In 1953, C-Types won again, and also placed second and fourth. This time the body was in thinner, lighter aluminium and the original twin H8 sand cast SU carburettors were replaced by three DCO3 40mm Webers, which helped boost power to 220 bhp. Philip Porter mentions additional changes:

Further weight was saved by using a rubber bag fuel tank ... lighter electrical equipment and thinner gauge steel for some of the chassis tubes ... [T]he most significant change to the cars were the triple Weber carburetors and [switch to] disc brakes.

Duncan Hamilton and Tony Rolt won the race at 105.85 mi/h – the first time Le Mans had been won at an average of over 100 mph.

Disc brakes were novel in 1953, and Jaguar's win, partly due to their superiority, set off a scramble to include discs in production cars.
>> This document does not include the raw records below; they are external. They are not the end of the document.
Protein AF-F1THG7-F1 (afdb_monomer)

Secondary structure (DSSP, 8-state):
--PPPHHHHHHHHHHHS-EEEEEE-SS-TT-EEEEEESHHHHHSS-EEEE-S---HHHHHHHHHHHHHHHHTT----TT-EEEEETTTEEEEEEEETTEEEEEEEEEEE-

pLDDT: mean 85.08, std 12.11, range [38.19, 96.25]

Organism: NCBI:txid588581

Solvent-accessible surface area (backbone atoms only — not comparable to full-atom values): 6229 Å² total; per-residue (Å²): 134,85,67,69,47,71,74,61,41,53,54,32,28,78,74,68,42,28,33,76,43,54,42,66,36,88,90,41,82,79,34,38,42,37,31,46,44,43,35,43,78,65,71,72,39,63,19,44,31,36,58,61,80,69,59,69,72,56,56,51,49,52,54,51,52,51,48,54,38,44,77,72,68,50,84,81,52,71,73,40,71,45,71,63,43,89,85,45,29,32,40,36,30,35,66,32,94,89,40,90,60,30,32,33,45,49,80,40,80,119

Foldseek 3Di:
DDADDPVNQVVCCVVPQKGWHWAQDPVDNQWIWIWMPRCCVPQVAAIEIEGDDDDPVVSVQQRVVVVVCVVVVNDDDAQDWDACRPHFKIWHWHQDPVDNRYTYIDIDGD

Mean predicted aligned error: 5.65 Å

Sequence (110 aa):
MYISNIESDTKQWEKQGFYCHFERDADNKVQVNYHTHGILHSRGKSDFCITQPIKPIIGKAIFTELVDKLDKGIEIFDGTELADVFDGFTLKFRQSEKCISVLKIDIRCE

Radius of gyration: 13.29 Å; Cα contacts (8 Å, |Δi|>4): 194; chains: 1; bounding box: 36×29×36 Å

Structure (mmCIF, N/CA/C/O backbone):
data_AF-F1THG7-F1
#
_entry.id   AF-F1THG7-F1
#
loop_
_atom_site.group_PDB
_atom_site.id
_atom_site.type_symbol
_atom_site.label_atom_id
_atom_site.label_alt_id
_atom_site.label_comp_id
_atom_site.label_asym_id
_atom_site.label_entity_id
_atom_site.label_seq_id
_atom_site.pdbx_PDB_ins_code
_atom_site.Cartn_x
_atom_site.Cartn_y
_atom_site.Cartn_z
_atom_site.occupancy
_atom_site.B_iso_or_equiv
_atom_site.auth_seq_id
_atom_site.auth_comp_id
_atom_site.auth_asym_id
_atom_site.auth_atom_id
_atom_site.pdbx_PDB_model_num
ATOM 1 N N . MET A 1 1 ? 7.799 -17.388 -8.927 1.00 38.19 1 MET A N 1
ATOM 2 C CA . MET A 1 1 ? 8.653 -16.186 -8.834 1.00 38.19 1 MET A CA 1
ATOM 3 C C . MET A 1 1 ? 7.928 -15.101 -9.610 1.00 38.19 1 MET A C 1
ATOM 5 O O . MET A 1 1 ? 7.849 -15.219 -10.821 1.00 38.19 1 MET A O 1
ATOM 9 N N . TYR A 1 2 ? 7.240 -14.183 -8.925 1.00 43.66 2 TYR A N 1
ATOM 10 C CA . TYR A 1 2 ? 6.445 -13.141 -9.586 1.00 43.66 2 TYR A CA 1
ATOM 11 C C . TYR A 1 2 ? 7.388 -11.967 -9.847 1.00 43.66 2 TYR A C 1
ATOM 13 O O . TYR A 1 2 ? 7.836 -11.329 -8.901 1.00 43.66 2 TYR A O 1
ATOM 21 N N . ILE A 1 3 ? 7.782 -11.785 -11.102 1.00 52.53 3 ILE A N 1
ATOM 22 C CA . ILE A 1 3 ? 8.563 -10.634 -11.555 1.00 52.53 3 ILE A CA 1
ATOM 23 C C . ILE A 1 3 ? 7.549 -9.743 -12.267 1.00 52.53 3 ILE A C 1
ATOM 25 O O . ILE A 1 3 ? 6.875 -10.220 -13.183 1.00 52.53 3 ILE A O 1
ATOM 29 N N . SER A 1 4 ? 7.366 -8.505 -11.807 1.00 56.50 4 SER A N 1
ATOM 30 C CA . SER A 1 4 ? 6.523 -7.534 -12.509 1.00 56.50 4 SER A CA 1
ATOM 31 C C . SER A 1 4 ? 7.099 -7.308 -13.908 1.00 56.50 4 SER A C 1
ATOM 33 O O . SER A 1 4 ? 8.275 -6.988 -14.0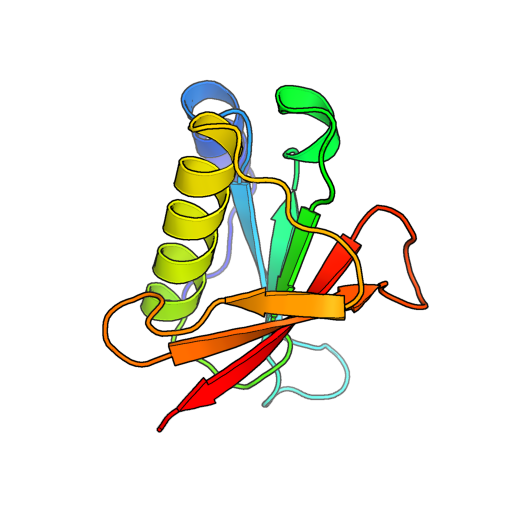58 1.00 56.50 4 SER A O 1
ATOM 35 N N . ASN A 1 5 ? 6.285 -7.534 -14.939 1.00 66.56 5 ASN A N 1
ATOM 36 C CA . ASN A 1 5 ? 6.599 -7.136 -16.308 1.00 66.56 5 ASN A CA 1
ATOM 37 C C . ASN A 1 5 ? 5.889 -5.805 -16.585 1.00 66.56 5 ASN A C 1
ATOM 39 O O . ASN A 1 5 ? 4.746 -5.636 -16.162 1.00 66.56 5 ASN A O 1
ATOM 43 N N . ILE A 1 6 ? 6.531 -4.898 -17.321 1.00 65.44 6 ILE A N 1
ATOM 44 C CA . ILE A 1 6 ? 6.044 -3.541 -17.627 1.00 65.44 6 ILE A CA 1
ATOM 45 C C . ILE A 1 6 ? 4.603 -3.566 -18.163 1.00 65.44 6 ILE A C 1
ATOM 47 O O . ILE A 1 6 ? 3.770 -2.775 -17.738 1.00 65.44 6 ILE A O 1
ATOM 51 N N . GLU A 1 7 ? 4.261 -4.537 -19.014 1.00 62.28 7 GLU A N 1
ATOM 52 C CA . GLU A 1 7 ? 2.897 -4.695 -19.544 1.00 62.28 7 GLU A CA 1
ATOM 53 C C . GLU A 1 7 ? 1.841 -4.991 -18.462 1.00 62.28 7 GLU A C 1
ATOM 55 O O . GLU A 1 7 ? 0.679 -4.598 -18.586 1.00 62.28 7 GLU A O 1
ATOM 60 N N . SER A 1 8 ? 2.222 -5.700 -17.397 1.00 76.38 8 SER A N 1
ATOM 61 C CA . SER A 1 8 ? 1.355 -5.963 -16.242 1.00 76.38 8 SER A CA 1
ATOM 62 C C . SER A 1 8 ? 1.194 -4.722 -15.368 1.00 76.38 8 SER A C 1
ATOM 64 O O . SER A 1 8 ? 0.143 -4.539 -14.751 1.00 76.38 8 SER A O 1
ATOM 66 N N . ASP A 1 9 ? 2.222 -3.882 -15.297 1.00 80.94 9 ASP A N 1
ATOM 67 C CA . ASP A 1 9 ? 2.213 -2.646 -14.519 1.00 80.94 9 ASP A CA 1
ATOM 68 C C . ASP A 1 9 ? 1.324 -1.602 -15.214 1.00 80.94 9 ASP A C 1
ATOM 70 O O . ASP A 1 9 ? 0.420 -1.054 -14.582 1.00 80.94 9 ASP A O 1
ATOM 74 N N . THR A 1 10 ? 1.456 -1.440 -16.538 1.00 80.38 10 THR A N 1
ATOM 75 C CA . THR A 1 10 ? 0.595 -0.559 -17.348 1.00 80.38 10 THR A CA 1
ATOM 76 C C . THR A 1 10 ? -0.883 -0.930 -17.232 1.00 80.38 10 THR A C 1
ATOM 78 O O . THR A 1 10 ? -1.712 -0.064 -16.965 1.00 80.38 10 THR A O 1
ATOM 81 N N . LYS A 1 11 ? -1.235 -2.217 -17.348 1.00 83.44 11 LYS A N 1
ATOM 82 C CA . LYS A 1 11 ? -2.638 -2.660 -17.228 1.00 83.44 11 LYS A CA 1
ATOM 83 C C . LYS A 1 11 ? -3.230 -2.408 -15.841 1.00 83.44 11 LYS A C 1
ATOM 85 O O . LYS A 1 11 ? -4.416 -2.109 -15.723 1.00 83.44 11 LYS A O 1
ATOM 90 N N . GLN A 1 12 ? -2.435 -2.575 -14.783 1.00 82.75 12 GLN A N 1
ATOM 91 C CA . GLN A 1 12 ? -2.885 -2.282 -13.419 1.00 82.75 12 GLN A CA 1
ATOM 92 C C . GLN A 1 12 ? -3.075 -0.777 -13.229 1.00 82.75 12 GLN A C 1
ATOM 94 O O . GLN A 1 12 ? -4.124 -0.368 -12.736 1.00 82.75 12 GLN A O 1
ATOM 99 N N . TRP A 1 13 ? -2.136 0.034 -13.721 1.00 86.00 13 TRP A N 1
ATOM 100 C CA . TRP A 1 13 ? -2.256 1.488 -13.727 1.00 86.00 13 TRP A CA 1
ATOM 101 C C . TRP A 1 13 ? -3.531 1.964 -14.435 1.00 86.00 13 TRP A C 1
ATOM 103 O O . TRP A 1 13 ? -4.323 2.683 -13.836 1.00 86.00 13 TRP A O 1
ATOM 113 N N . GLU A 1 14 ? -3.787 1.514 -15.665 1.00 87.00 14 GLU A N 1
ATOM 114 C CA . GLU A 1 14 ? -4.980 1.910 -16.431 1.00 87.00 14 GLU A CA 1
ATOM 115 C C . GLU A 1 14 ? -6.289 1.524 -15.732 1.00 87.00 14 GLU A C 1
ATOM 117 O O . GLU A 1 14 ? -7.283 2.242 -15.820 1.00 87.00 14 GLU A O 1
ATOM 122 N N . LYS A 1 15 ? -6.299 0.389 -15.025 1.00 86.25 15 LYS A N 1
ATOM 123 C CA . LYS A 1 15 ? -7.501 -0.131 -14.367 1.00 86.25 15 LYS A CA 1
ATOM 124 C C . LYS A 1 15 ? -7.735 0.447 -12.969 1.00 86.25 15 LYS A C 1
ATOM 126 O O . LYS A 1 15 ? -8.884 0.572 -12.559 1.00 86.25 15 LYS A O 1
ATOM 131 N N . GLN A 1 16 ? -6.672 0.706 -12.210 1.00 87.31 16 GLN A N 1
ATOM 132 C CA . GLN A 1 16 ? -6.736 0.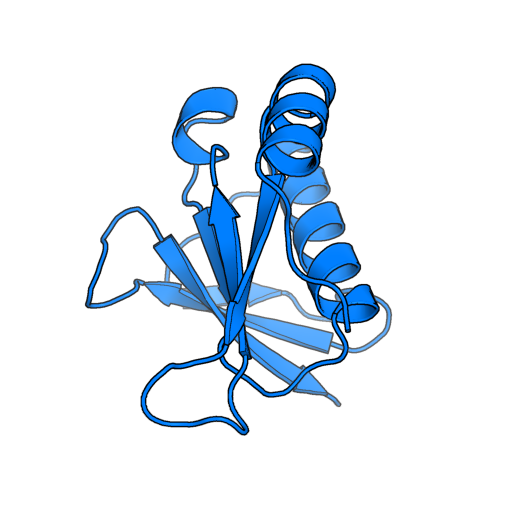964 -10.763 1.00 87.31 16 GLN A CA 1
ATOM 133 C C . GLN A 1 16 ? -6.109 2.306 -10.357 1.00 87.31 16 GLN A C 1
ATOM 135 O O . GLN A 1 16 ? -6.251 2.738 -9.209 1.00 87.31 16 GLN A O 1
ATOM 140 N N . GLY A 1 17 ? -5.394 2.967 -11.270 1.00 89.81 17 GLY A N 1
ATOM 141 C CA . GLY A 1 17 ? -4.621 4.177 -10.991 1.00 89.81 17 GLY A CA 1
ATOM 142 C C . GLY A 1 17 ? -3.383 3.929 -10.125 1.00 89.81 17 GLY A C 1
ATOM 143 O O . GLY A 1 17 ? -2.836 4.876 -9.573 1.00 89.81 17 GLY A O 1
ATOM 144 N N . PHE A 1 18 ? -2.965 2.675 -9.942 1.00 92.56 18 PHE A N 1
ATOM 145 C CA . PHE A 1 18 ? -1.721 2.301 -9.268 1.00 92.56 18 PHE A CA 1
ATOM 146 C C . PHE A 1 18 ? -1.294 0.889 -9.694 1.00 92.56 18 PHE A C 1
ATOM 148 O O . PHE A 1 18 ? -2.091 0.133 -10.254 1.00 92.56 18 PHE A O 1
ATOM 155 N N . TYR A 1 19 ? -0.045 0.516 -9.425 1.00 90.19 19 TYR A N 1
ATOM 156 C CA . TYR A 1 19 ? 0.429 -0.858 -9.596 1.00 90.19 19 TYR A CA 1
ATOM 157 C C . TYR A 1 19 ? 1.397 -1.254 -8.480 1.00 90.19 19 TYR A C 1
ATOM 159 O O . TYR A 1 19 ? 2.011 -0.407 -7.834 1.00 90.19 19 TYR A O 1
ATOM 167 N N . CYS A 1 20 ? 1.511 -2.561 -8.240 1.00 89.00 20 CYS A N 1
ATOM 168 C CA . CYS A 1 20 ? 2.468 -3.130 -7.293 1.00 89.00 20 CYS A CA 1
ATOM 169 C C . CYS A 1 20 ? 3.711 -3.598 -8.052 1.00 89.00 20 CYS A C 1
ATOM 171 O O . CYS A 1 20 ? 3.592 -4.434 -8.951 1.00 89.00 20 CYS A O 1
ATOM 173 N N . HIS A 1 21 ? 4.879 -3.108 -7.657 1.00 86.44 21 HIS A N 1
ATOM 174 C CA . HIS A 1 21 ? 6.166 -3.489 -8.213 1.00 86.44 21 HIS A CA 1
ATOM 175 C C . HIS A 1 21 ? 6.964 -4.338 -7.221 1.00 86.44 21 HIS A C 1
ATOM 177 O O . HIS A 1 21 ? 6.934 -4.131 -6.003 1.00 86.44 21 HIS A O 1
ATOM 183 N N . PHE A 1 22 ? 7.654 -5.333 -7.769 1.00 78.88 22 PHE A N 1
ATOM 184 C CA . PHE A 1 22 ? 8.278 -6.413 -7.021 1.00 78.88 22 PHE A CA 1
ATOM 185 C C . PHE A 1 22 ? 9.747 -6.505 -7.408 1.00 78.88 22 PHE A C 1
ATOM 187 O O . PHE A 1 22 ? 10.093 -7.167 -8.387 1.00 78.88 22 PHE A O 1
ATOM 194 N N . GLU A 1 23 ? 10.614 -5.866 -6.629 1.00 75.38 23 GLU A N 1
ATOM 195 C CA . GLU A 1 23 ? 12.048 -5.872 -6.896 1.00 75.38 23 GLU A CA 1
ATOM 196 C C . GLU A 1 23 ? 12.780 -6.705 -5.843 1.00 75.38 23 GLU A C 1
ATOM 198 O O . GLU A 1 23 ? 12.526 -6.604 -4.641 1.00 75.38 23 GLU A O 1
ATOM 203 N N . ARG A 1 24 ? 13.692 -7.573 -6.284 1.00 68.19 24 ARG A N 1
ATOM 204 C CA . ARG A 1 24 ? 14.626 -8.214 -5.356 1.00 68.19 24 ARG A CA 1
ATOM 205 C C . ARG A 1 24 ? 15.697 -7.209 -5.002 1.00 68.19 24 ARG A C 1
ATOM 207 O O . ARG A 1 24 ? 16.250 -6.584 -5.900 1.00 68.19 24 ARG A O 1
ATOM 214 N N . ASP A 1 25 ? 16.015 -7.108 -3.721 1.00 65.31 25 ASP A N 1
ATOM 215 C CA . ASP A 1 25 ? 17.136 -6.285 -3.308 1.00 65.31 25 ASP A CA 1
ATOM 216 C C . ASP A 1 25 ? 18.424 -6.824 -3.963 1.00 65.31 25 ASP A C 1
ATOM 218 O O . ASP A 1 25 ? 18.731 -8.022 -3.892 1.00 65.31 25 ASP A O 1
ATOM 222 N N . ALA A 1 26 ? 19.116 -5.947 -4.695 1.00 63.00 26 ALA A N 1
ATOM 223 C CA . ALA A 1 26 ? 20.297 -6.301 -5.473 1.00 63.00 26 ALA A CA 1
ATOM 224 C C . ALA A 1 26 ? 21.467 -6.727 -4.572 1.00 63.00 26 ALA A C 1
ATOM 226 O O . ALA A 1 26 ? 22.234 -7.620 -4.946 1.00 63.00 26 ALA A O 1
ATOM 227 N N . ASP A 1 27 ? 21.552 -6.139 -3.376 1.00 65.88 27 ASP A N 1
ATOM 228 C CA . ASP A 1 27 ? 22.597 -6.388 -2.388 1.00 65.88 27 ASP A CA 1
ATOM 229 C C . ASP A 1 27 ? 22.207 -7.531 -1.441 1.00 65.88 27 ASP A C 1
ATOM 231 O O . ASP A 1 27 ? 23.058 -8.316 -1.014 1.00 65.88 27 ASP A O 1
ATOM 235 N N . ASN A 1 28 ? 20.911 -7.691 -1.157 1.00 64.31 28 ASN A N 1
ATOM 236 C CA . ASN A 1 28 ? 20.396 -8.739 -0.282 1.00 64.31 28 ASN A CA 1
ATOM 237 C C . ASN A 1 28 ? 19.326 -9.599 -0.964 1.00 64.31 28 ASN A C 1
ATOM 239 O O . ASN A 1 28 ? 18.128 -9.387 -0.810 1.00 64.31 28 ASN A O 1
ATOM 243 N N . LYS A 1 29 ? 19.752 -10.683 -1.621 1.00 60.62 29 LYS A N 1
ATOM 244 C CA . LYS A 1 29 ? 18.866 -11.610 -2.359 1.00 60.62 29 LYS A CA 1
ATOM 245 C C . LYS A 1 29 ? 17.762 -12.281 -1.519 1.00 60.62 29 LYS A C 1
ATOM 247 O O . LYS A 1 29 ? 16.919 -12.976 -2.090 1.00 60.62 29 LYS A O 1
ATOM 252 N N . VAL A 1 30 ? 17.787 -12.127 -0.192 1.00 61.16 30 VAL A N 1
ATOM 253 C CA . VAL A 1 30 ? 16.761 -12.617 0.744 1.00 61.16 30 VAL A CA 1
ATOM 254 C C . VAL A 1 30 ? 15.673 -11.562 0.992 1.00 61.16 30 VAL A C 1
ATOM 256 O O . VAL A 1 30 ? 14.539 -11.922 1.310 1.00 61.16 30 VAL A O 1
ATOM 259 N N . GLN A 1 31 ? 15.984 -10.276 0.815 1.00 63.53 31 GLN A N 1
ATOM 260 C CA . GLN A 1 31 ? 15.027 -9.178 0.918 1.00 63.53 31 GLN A CA 1
ATOM 261 C C . GLN A 1 31 ? 14.339 -8.920 -0.425 1.00 63.53 31 GLN A C 1
ATOM 263 O O . GLN A 1 31 ? 14.947 -8.900 -1.497 1.00 63.53 31 GLN A O 1
ATOM 268 N N . VAL A 1 32 ? 13.024 -8.739 -0.353 1.00 67.75 32 VAL A N 1
ATOM 269 C CA . VAL A 1 32 ? 12.196 -8.335 -1.487 1.00 67.75 32 VAL A CA 1
ATOM 270 C C . VAL A 1 32 ? 11.614 -6.978 -1.132 1.00 67.75 32 VAL A C 1
ATOM 272 O O . VAL A 1 32 ? 10.971 -6.838 -0.094 1.00 67.75 32 VAL A O 1
ATOM 275 N N . ASN A 1 33 ? 11.869 -5.995 -1.987 1.00 76.44 33 ASN A N 1
ATOM 276 C CA . ASN A 1 33 ? 11.329 -4.654 -1.878 1.00 76.44 33 ASN A CA 1
ATOM 277 C C . ASN A 1 33 ? 10.026 -4.608 -2.674 1.00 76.44 33 ASN A C 1
ATOM 279 O O . ASN A 1 33 ? 10.011 -4.540 -3.906 1.00 76.44 33 ASN A O 1
ATOM 283 N N . TYR A 1 34 ? 8.921 -4.671 -1.946 1.00 87.44 34 TYR A N 1
ATOM 284 C CA . TYR A 1 34 ? 7.588 -4.494 -2.495 1.00 87.44 34 TYR A CA 1
ATOM 285 C C . TYR A 1 34 ? 7.234 -3.025 -2.408 1.00 87.44 34 TYR A C 1
ATOM 287 O O . TYR A 1 34 ? 7.344 -2.439 -1.333 1.00 87.44 34 TYR A O 1
ATOM 295 N N . HIS A 1 35 ? 6.775 -2.431 -3.497 1.00 90.06 35 HIS A N 1
ATOM 296 C CA . HIS A 1 35 ? 6.334 -1.047 -3.445 1.00 90.06 35 HIS A CA 1
ATOM 297 C C . HIS A 1 35 ? 5.191 -0.773 -4.409 1.00 90.06 35 HIS A C 1
ATOM 299 O O . HIS A 1 35 ? 5.054 -1.438 -5.437 1.00 90.06 35 HIS A O 1
ATOM 305 N N . THR A 1 36 ? 4.349 0.190 -4.061 1.00 92.62 36 THR A N 1
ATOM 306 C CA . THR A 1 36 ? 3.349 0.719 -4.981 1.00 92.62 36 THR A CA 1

1954, the C-Type's final year at Le Mans, saw a fourth place by the Ecurie Francorchamps entry driven by Roger Laurent and Jacques Swaters.

==Values==
When new, the car sold for about $6,000, approximately twice the price of an XK120. In an article in the 11 June 2003 issue of Autocar magazine ("Slick Cat Jaguar", p. 70) the value of a "genuine, healthy" C-Type is estimated as £400,000, and the value of the 1953 Le Mans winner is about £2 million; replicas are available from a variety of sources from £40,000. A C-Type once owned and raced by Phil Hill sold at an American auction in August 2009 for $2,530,000 and another C-type was sold at the Pebble Beach auction in 2012 for $3,725,000, Recently an unrestored C-Type that raced at Le Mans has sold for £5,715,580, during the Grand Prix Historique race meeting in Monaco. In August 2015, an ex-Ecurie Ecosse Lightweight C-type, chassis XKC052 and the second of only three works lightweights, driven by Peter Whitehead and Ian Stewart to fourth at the 1953 Le Mans 24 Hours, fetched $13.2 million (£8.4 million) at auction in California.